§ **Assignment**
Within the records below, find the line with "ATOM 5 O O ." and the line with "ATOM 30 N N", then reproduce exactly those two lines and all lines between them, without any picture.

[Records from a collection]
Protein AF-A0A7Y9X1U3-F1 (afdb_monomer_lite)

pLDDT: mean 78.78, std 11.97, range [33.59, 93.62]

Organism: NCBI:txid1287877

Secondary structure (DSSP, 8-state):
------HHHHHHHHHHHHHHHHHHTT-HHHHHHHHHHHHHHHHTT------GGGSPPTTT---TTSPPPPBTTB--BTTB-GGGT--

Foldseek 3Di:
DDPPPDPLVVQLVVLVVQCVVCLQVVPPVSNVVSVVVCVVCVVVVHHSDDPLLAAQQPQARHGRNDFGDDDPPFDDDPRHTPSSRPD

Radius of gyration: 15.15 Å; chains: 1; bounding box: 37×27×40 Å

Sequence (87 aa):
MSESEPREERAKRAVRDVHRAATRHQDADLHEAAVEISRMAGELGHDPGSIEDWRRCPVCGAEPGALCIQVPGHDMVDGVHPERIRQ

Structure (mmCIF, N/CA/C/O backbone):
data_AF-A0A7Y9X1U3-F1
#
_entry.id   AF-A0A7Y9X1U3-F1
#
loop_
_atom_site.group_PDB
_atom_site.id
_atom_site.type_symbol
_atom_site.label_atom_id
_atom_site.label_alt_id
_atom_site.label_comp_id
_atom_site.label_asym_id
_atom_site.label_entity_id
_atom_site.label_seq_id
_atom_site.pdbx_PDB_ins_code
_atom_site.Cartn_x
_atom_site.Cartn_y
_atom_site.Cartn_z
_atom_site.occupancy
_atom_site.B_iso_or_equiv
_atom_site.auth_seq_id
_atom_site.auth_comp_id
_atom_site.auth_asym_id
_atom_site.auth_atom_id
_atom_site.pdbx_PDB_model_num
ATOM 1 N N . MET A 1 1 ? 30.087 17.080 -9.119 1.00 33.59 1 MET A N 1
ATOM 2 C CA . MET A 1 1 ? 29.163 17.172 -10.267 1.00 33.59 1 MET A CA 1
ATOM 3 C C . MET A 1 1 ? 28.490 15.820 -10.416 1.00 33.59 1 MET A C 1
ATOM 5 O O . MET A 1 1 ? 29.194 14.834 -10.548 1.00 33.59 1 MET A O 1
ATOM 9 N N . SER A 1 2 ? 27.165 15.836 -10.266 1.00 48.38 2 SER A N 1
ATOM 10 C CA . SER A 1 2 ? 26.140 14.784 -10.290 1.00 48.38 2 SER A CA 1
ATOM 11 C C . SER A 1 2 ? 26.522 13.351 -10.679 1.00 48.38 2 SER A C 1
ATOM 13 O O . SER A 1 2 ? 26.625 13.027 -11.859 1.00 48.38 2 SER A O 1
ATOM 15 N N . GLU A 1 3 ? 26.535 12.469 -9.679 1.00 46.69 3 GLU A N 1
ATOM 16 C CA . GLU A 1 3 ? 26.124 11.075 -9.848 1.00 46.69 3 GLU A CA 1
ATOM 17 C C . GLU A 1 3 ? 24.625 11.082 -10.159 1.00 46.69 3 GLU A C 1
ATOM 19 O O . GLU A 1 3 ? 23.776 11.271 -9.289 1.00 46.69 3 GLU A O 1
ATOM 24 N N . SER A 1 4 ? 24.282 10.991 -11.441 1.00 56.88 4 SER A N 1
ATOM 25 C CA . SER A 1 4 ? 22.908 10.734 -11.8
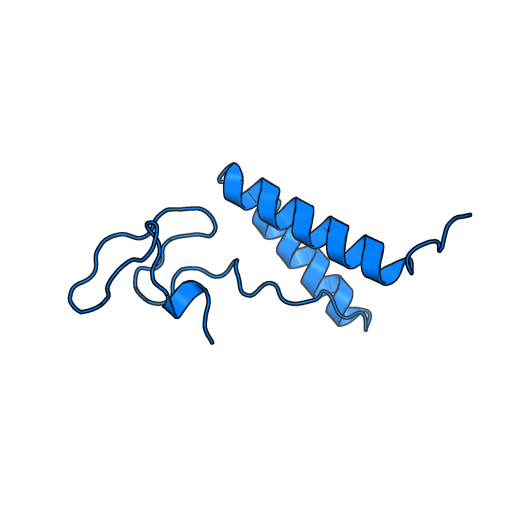50 1.00 56.88 4 SER A CA 1
ATOM 26 C C . SER A 1 4 ? 22.500 9.377 -11.290 1.00 56.88 4 SER A C 1
ATOM 28 O O . SER A 1 4 ? 23.036 8.355 -11.719 1.00 56.88 4 SER A O 1
ATOM 30 N N . GLU A 1 5 ? 21.577 9.373 -10.334 1.00 62.09 5 GLU A N 1
ATOM 31 C CA . GLU A 1 5 ? 21.017 8.141 -9.792 1.00 62.09 5 GLU A CA 1
ATOM 32 C C . GLU A 1 5 ? 20.526 7.224 -10.929 1.00 62.09 5 GLU A C 1
ATOM 34 O O . GLU A 1 5 ? 19.923 7.728 -11.892 1.00 62.09 5 GLU A O 1
ATOM 39 N N . PRO A 1 6 ? 20.767 5.900 -10.846 1.00 82.56 6 PRO A N 1
ATOM 40 C CA . PRO A 1 6 ? 20.252 4.951 -11.820 1.00 82.56 6 PRO A CA 1
ATOM 41 C C . PRO A 1 6 ? 18.752 5.165 -12.026 1.00 82.56 6 PRO A C 1
ATOM 43 O O . PRO A 1 6 ? 17.992 5.304 -11.068 1.00 82.56 6 PRO A O 1
ATOM 46 N N . ARG A 1 7 ? 18.311 5.205 -13.289 1.00 82.69 7 ARG A N 1
ATOM 47 C CA . ARG A 1 7 ? 16.901 5.469 -13.640 1.00 82.69 7 ARG A CA 1
ATOM 48 C C . ARG A 1 7 ? 15.936 4.527 -12.919 1.00 82.69 7 ARG A C 1
ATOM 50 O O . ARG A 1 7 ? 14.832 4.940 -12.582 1.00 82.69 7 ARG A O 1
ATOM 57 N N . GLU A 1 8 ? 16.380 3.300 -12.670 1.00 82.69 8 GLU A N 1
ATOM 58 C CA . GLU A 1 8 ? 15.644 2.283 -11.931 1.00 82.69 8 GLU A CA 1
ATOM 59 C C . GLU A 1 8 ? 15.423 2.676 -10.465 1.00 82.69 8 GLU A C 1
ATOM 61 O O . GLU A 1 8 ? 14.284 2.715 -10.019 1.00 82.69 8 GLU A O 1
ATOM 66 N N . GLU A 1 9 ? 16.464 3.085 -9.738 1.00 83.31 9 GLU A N 1
ATOM 67 C CA . GLU A 1 9 ? 16.328 3.537 -8.345 1.00 83.31 9 GLU A CA 1
ATOM 68 C C . GLU A 1 9 ? 15.442 4.779 -8.220 1.00 83.31 9 GLU A C 1
ATOM 70 O O . GLU A 1 9 ? 14.613 4.888 -7.308 1.00 83.31 9 GLU A O 1
ATOM 75 N N . ARG A 1 10 ? 15.514 5.674 -9.212 1.00 87.00 10 ARG A N 1
ATOM 76 C CA . ARG A 1 10 ? 14.622 6.830 -9.272 1.00 87.00 10 ARG A CA 1
ATOM 77 C C . ARG A 1 10 ? 13.167 6.412 -9.492 1.00 87.00 10 ARG A C 1
ATOM 79 O O . ARG A 1 10 ? 12.280 7.010 -8.884 1.00 87.00 10 ARG A O 1
ATOM 86 N N . ALA A 1 11 ? 12.920 5.404 -10.328 1.00 85.69 11 ALA A N 1
ATOM 87 C CA . ALA A 1 11 ? 11.586 4.852 -10.545 1.00 85.69 11 ALA A CA 1
ATOM 88 C C . ALA A 1 11 ? 11.053 4.165 -9.278 1.00 85.69 11 ALA A C 1
ATOM 90 O O . ALA A 1 11 ? 9.944 4.480 -8.849 1.00 85.69 11 ALA A O 1
ATOM 91 N N . LYS A 1 12 ? 11.867 3.330 -8.614 1.00 84.12 12 LYS A N 1
ATOM 92 C CA . LYS A 1 12 ? 11.514 2.700 -7.329 1.00 84.12 12 LYS A CA 1
ATOM 93 C C . LYS A 
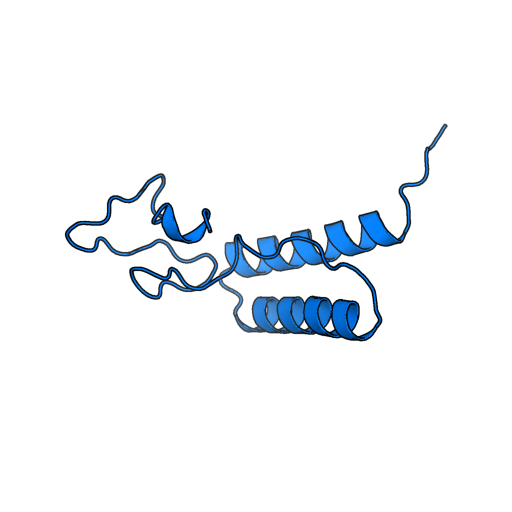1 12 ? 11.142 3.751 -6.288 1.00 84.12 12 LYS A C 1
ATOM 95 O O . LYS A 1 12 ? 10.114 3.641 -5.624 1.00 84.12 12 LYS A O 1
ATOM 100 N N . ARG A 1 13 ? 11.935 4.823 -6.168 1.00 85.62 13 ARG A N 1
ATOM 101 C CA . ARG A 1 13 ? 11.619 5.923 -5.248 1.00 85.62 13 ARG A CA 1
ATOM 102 C C . ARG A 1 13 ? 10.315 6.626 -5.600 1.00 85.62 13 ARG A C 1
ATOM 104 O O . ARG A 1 13 ? 9.520 6.842 -4.696 1.00 85.62 13 ARG A O 1
ATOM 111 N N . ALA A 1 14 ? 10.079 6.934 -6.872 1.00 87.88 14 ALA A N 1
ATOM 112 C CA . ALA A 1 14 ? 8.841 7.583 -7.290 1.00 87.88 14 ALA A CA 1
ATOM 113 C C . ALA A 1 14 ? 7.606 6.738 -6.935 1.00 87.88 14 ALA A C 1
ATOM 115 O O . ALA A 1 14 ? 6.640 7.269 -6.396 1.00 87.88 14 ALA A O 1
ATOM 116 N N . VAL A 1 15 ? 7.658 5.421 -7.157 1.00 85.94 15 VAL A N 1
ATOM 117 C CA . VAL A 1 15 ? 6.569 4.502 -6.785 1.00 85.94 15 VAL A CA 1
ATOM 118 C C . VAL A 1 15 ? 6.356 4.479 -5.267 1.00 85.94 15 VAL A C 1
ATOM 120 O O . VAL A 1 15 ? 5.219 4.586 -4.808 1.00 85.94 15 VAL A O 1
ATOM 123 N N . ARG A 1 16 ? 7.432 4.442 -4.467 1.00 82.12 16 ARG A N 1
ATOM 124 C CA . ARG A 1 16 ? 7.342 4.553 -2.996 1.00 82.12 16 ARG A CA 1
ATOM 125 C C . ARG A 1 16 ? 6.738 5.883 -2.537 1.00 82.12 16 ARG A C 1
ATOM 127 O O . ARG A 1 16 ? 5.968 5.901 -1.578 1.00 82.12 16 ARG A O 1
ATOM 134 N N . ASP A 1 17 ? 7.077 6.987 -3.198 1.00 85.00 17 ASP A N 1
ATOM 135 C CA . ASP A 1 17 ? 6.558 8.316 -2.859 1.00 85.00 17 ASP A CA 1
ATOM 136 C C . ASP A 1 17 ? 5.055 8.422 -3.155 1.00 85.00 17 ASP A C 1
ATOM 138 O O . ASP A 1 17 ? 4.312 8.976 -2.340 1.00 85.00 17 ASP A O 1
ATOM 142 N N . VAL A 1 18 ? 4.590 7.836 -4.266 1.00 85.12 18 VAL A N 1
ATOM 143 C CA . VAL A 1 18 ? 3.156 7.732 -4.589 1.00 85.12 18 VAL A CA 1
ATOM 144 C C . VAL A 1 18 ? 2.428 6.889 -3.541 1.00 85.12 18 VAL A C 1
ATOM 146 O O . VAL A 1 18 ? 1.439 7.358 -2.982 1.00 85.12 18 VAL A O 1
ATOM 149 N N . HIS A 1 19 ? 2.950 5.706 -3.194 1.00 78.50 19 HIS A N 1
ATOM 150 C CA . HIS A 1 19 ? 2.377 4.847 -2.143 1.00 78.50 19 HIS A CA 1
ATOM 151 C C . HIS A 1 19 ? 2.240 5.569 -0.800 1.00 78.50 19 HIS A C 1
ATOM 153 O O . HIS A 1 19 ? 1.193 5.515 -0.147 1.00 78.50 19 HIS A O 1
ATOM 159 N N . ARG A 1 20 ? 3.280 6.310 -0.402 1.00 75.31 20 ARG A N 1
ATOM 160 C CA .
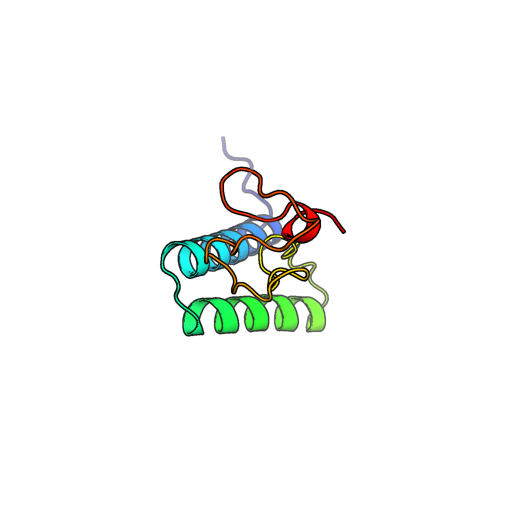 ARG A 1 20 ? 3.280 7.104 0.831 1.00 75.31 20 ARG A CA 1
ATOM 161 C C . ARG A 1 20 ? 2.247 8.226 0.789 1.00 75.31 20 ARG A C 1
ATOM 163 O O . ARG A 1 20 ? 1.585 8.486 1.794 1.00 75.31 20 ARG A O 1
ATOM 170 N N . ALA A 1 21 ? 2.125 8.915 -0.345 1.00 80.50 21 ALA A N 1
ATOM 171 C CA . ALA A 1 21 ? 1.154 9.987 -0.515 1.00 80.50 21 ALA A CA 1
ATOM 172 C C . ALA A 1 21 ? -0.285 9.457 -0.474 1.00 80.50 21 ALA A C 1
ATOM 174 O O . ALA A 1 21 ? -1.100 10.044 0.235 1.00 80.50 21 ALA A O 1
ATOM 175 N N . ALA A 1 22 ? -0.558 8.341 -1.158 1.00 77.19 22 ALA A N 1
ATOM 176 C CA . ALA A 1 22 ? -1.854 7.667 -1.155 1.00 77.19 22 ALA A CA 1
ATOM 177 C C . ALA A 1 22 ? -2.286 7.308 0.269 1.00 77.19 22 ALA A C 1
ATOM 179 O O . ALA A 1 22 ? -3.346 7.714 0.730 1.00 77.19 22 ALA A O 1
ATOM 180 N N . THR A 1 23 ? -1.390 6.668 1.017 1.00 69.38 23 THR A N 1
ATOM 181 C CA . THR A 1 23 ? -1.594 6.330 2.429 1.00 69.38 23 THR A CA 1
ATOM 182 C C . THR A 1 23 ? -1.879 7.560 3.284 1.00 69.38 23 THR A C 1
ATOM 184 O O . THR A 1 23 ? -2.860 7.584 4.025 1.00 69.38 23 THR A O 1
ATOM 187 N N . ARG A 1 24 ? -1.017 8.585 3.219 1.00 70.25 24 ARG A N 1
ATOM 188 C CA . ARG A 1 24 ? -1.153 9.789 4.055 1.00 70.25 24 ARG A CA 1
ATOM 189 C C . ARG A 1 24 ? -2.504 10.472 3.849 1.00 70.25 24 ARG A C 1
ATOM 191 O O . ARG A 1 24 ? -3.030 11.061 4.787 1.00 70.25 24 ARG A O 1
ATOM 198 N N . HIS A 1 25 ? -3.023 10.412 2.628 1.00 76.56 25 HIS A N 1
ATOM 199 C CA . HIS A 1 25 ? -4.285 11.035 2.245 1.00 76.56 25 HIS A CA 1
ATOM 200 C C . HIS A 1 25 ? -5.470 10.064 2.244 1.00 76.56 25 HIS A C 1
ATOM 202 O O . HIS A 1 25 ? -6.568 10.476 1.891 1.00 76.56 25 HIS A O 1
ATOM 208 N N . GLN A 1 26 ? -5.265 8.810 2.665 1.00 68.06 26 GLN A N 1
ATOM 209 C CA . GLN A 1 26 ? -6.276 7.745 2.659 1.00 68.06 26 GLN A CA 1
ATOM 210 C C . GLN A
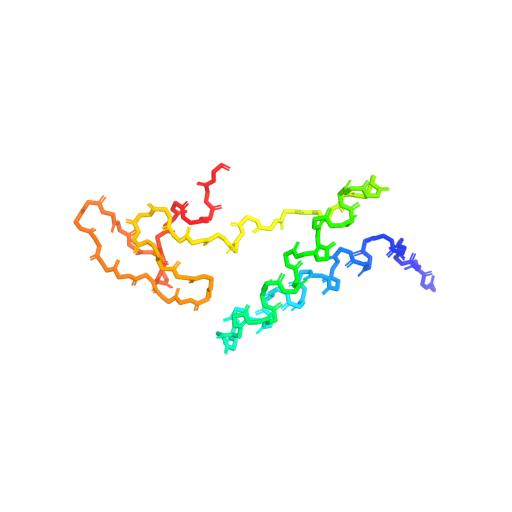 1 26 ? -6.947 7.562 1.284 1.00 68.06 26 GLN A C 1
ATOM 212 O O . GLN A 1 26 ? -8.140 7.281 1.187 1.00 68.06 26 GLN A O 1
ATOM 217 N N . ASP A 1 27 ? -6.169 7.738 0.218 1.00 78.69 27 ASP A N 1
ATOM 218 C CA . ASP A 1 27 ? -6.617 7.645 -1.167 1.00 78.69 27 ASP A CA 1
ATOM 219 C C . ASP A 1 27 ? -6.474 6.197 -1.654 1.00 78.69 27 ASP A C 1
ATOM 221 O O . ASP A 1 27 ? -5.385 5.741 -2.018 1.00 78.69 27 ASP A O 1
ATOM 225 N N . ALA A 1 28 ? -7.582 5.458 -1.579 1.00 72.94 28 ALA A N 1
ATOM 226 C CA . ALA A 1 28 ? -7.633 4.045 -1.940 1.00 72.94 28 ALA A CA 1
ATOM 227 C C . ALA A 1 28 ? -7.344 3.818 -3.432 1.00 72.94 28 ALA A C 1
ATOM 229 O O . ALA A 1 28 ? -6.595 2.900 -3.765 1.00 72.94 28 ALA A O 1
ATOM 230 N N . ASP A 1 29 ? -7.863 4.684 -4.305 1.00 84.31 29 ASP A N 1
ATOM 231 C CA . ASP A 1 29 ? -7.688 4.575 -5.756 1.00 84.31 29 ASP A CA 1
ATOM 232 C C . ASP A 1 29 ? -6.215 4.792 -6.134 1.00 84.31 29 ASP A C 1
ATOM 234 O O . ASP A 1 29 ? -5.636 4.041 -6.924 1.00 84.31 29 ASP A O 1
ATOM 238 N N . LEU A 1 30 ? -5.562 5.788 -5.522 1.00 83.69 30 LEU A N 1
ATOM 239 C CA . LEU A 1 30 ? -4.139 6.039 -5.744 1.00 83.69 30 LEU A CA 1
ATOM 240 C C . LEU A 1 30 ? -3.263 4.908 -5.191 1.00 83.69 30 LEU A C 1
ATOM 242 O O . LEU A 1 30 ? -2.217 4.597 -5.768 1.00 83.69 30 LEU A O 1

§ **Written reply**
ATOM 5 O O . MET A 1 1 ? 29.194 14.834 -10.548 1.00 33.59 1 MET A O 1
ATOM 9 N N . SER A 1 2 ? 27.165 15.836 -10.266 1.00 48.38 2 SER A N 1
ATOM 10 C CA . SER A 1 2 ? 26.140 14.784 -10.290 1.00 48.38 2 SER A CA 1
ATOM 11 C C . SER A 1 2 ? 26.522 13.351 -10.679 1.00 48.38 2 SER A C 1
ATOM 13 O O . SER A 1 2 ? 26.625 13.027 -11.859 1.00 48.38 2 SER A O 1
ATOM 15 N N . GLU A 1 3 ? 26.535 12.469 -9.679 1.00 46.69 3 GLU A N 1
ATOM 16 C CA . GLU A 1 3 ? 26.124 11.075 -9.848 1.00 46.69 3 GLU A CA 1
ATOM 17 C C . GLU A 1 3 ? 24.625 11.082 -10.159 1.00 46.69 3 GLU A C 1
ATOM 19 O O . GLU A 1 3 ? 23.776 11.271 -9.289 1.00 46.69 3 GLU A O 1
ATOM 24 N N . SER A 1 4 ? 24.282 10.991 -11.441 1.00 56.88 4 SER A N 1
ATOM 25 C CA . SER A 1 4 ? 22.908 10.734 -11.8
50 1.00 56.88 4 SER A CA 1
ATOM 26 C C . SER A 1 4 ? 22.500 9.377 -11.290 1.00 56.88 4 SER A C 1
ATOM 28 O O . SER A 1 4 ? 23.036 8.355 -11.719 1.00 56.88 4 SER A O 1
ATOM 30 N N . GLU A 1 5 ? 21.577 9.373 -10.334 1.00 62.09 5 GLU A N 1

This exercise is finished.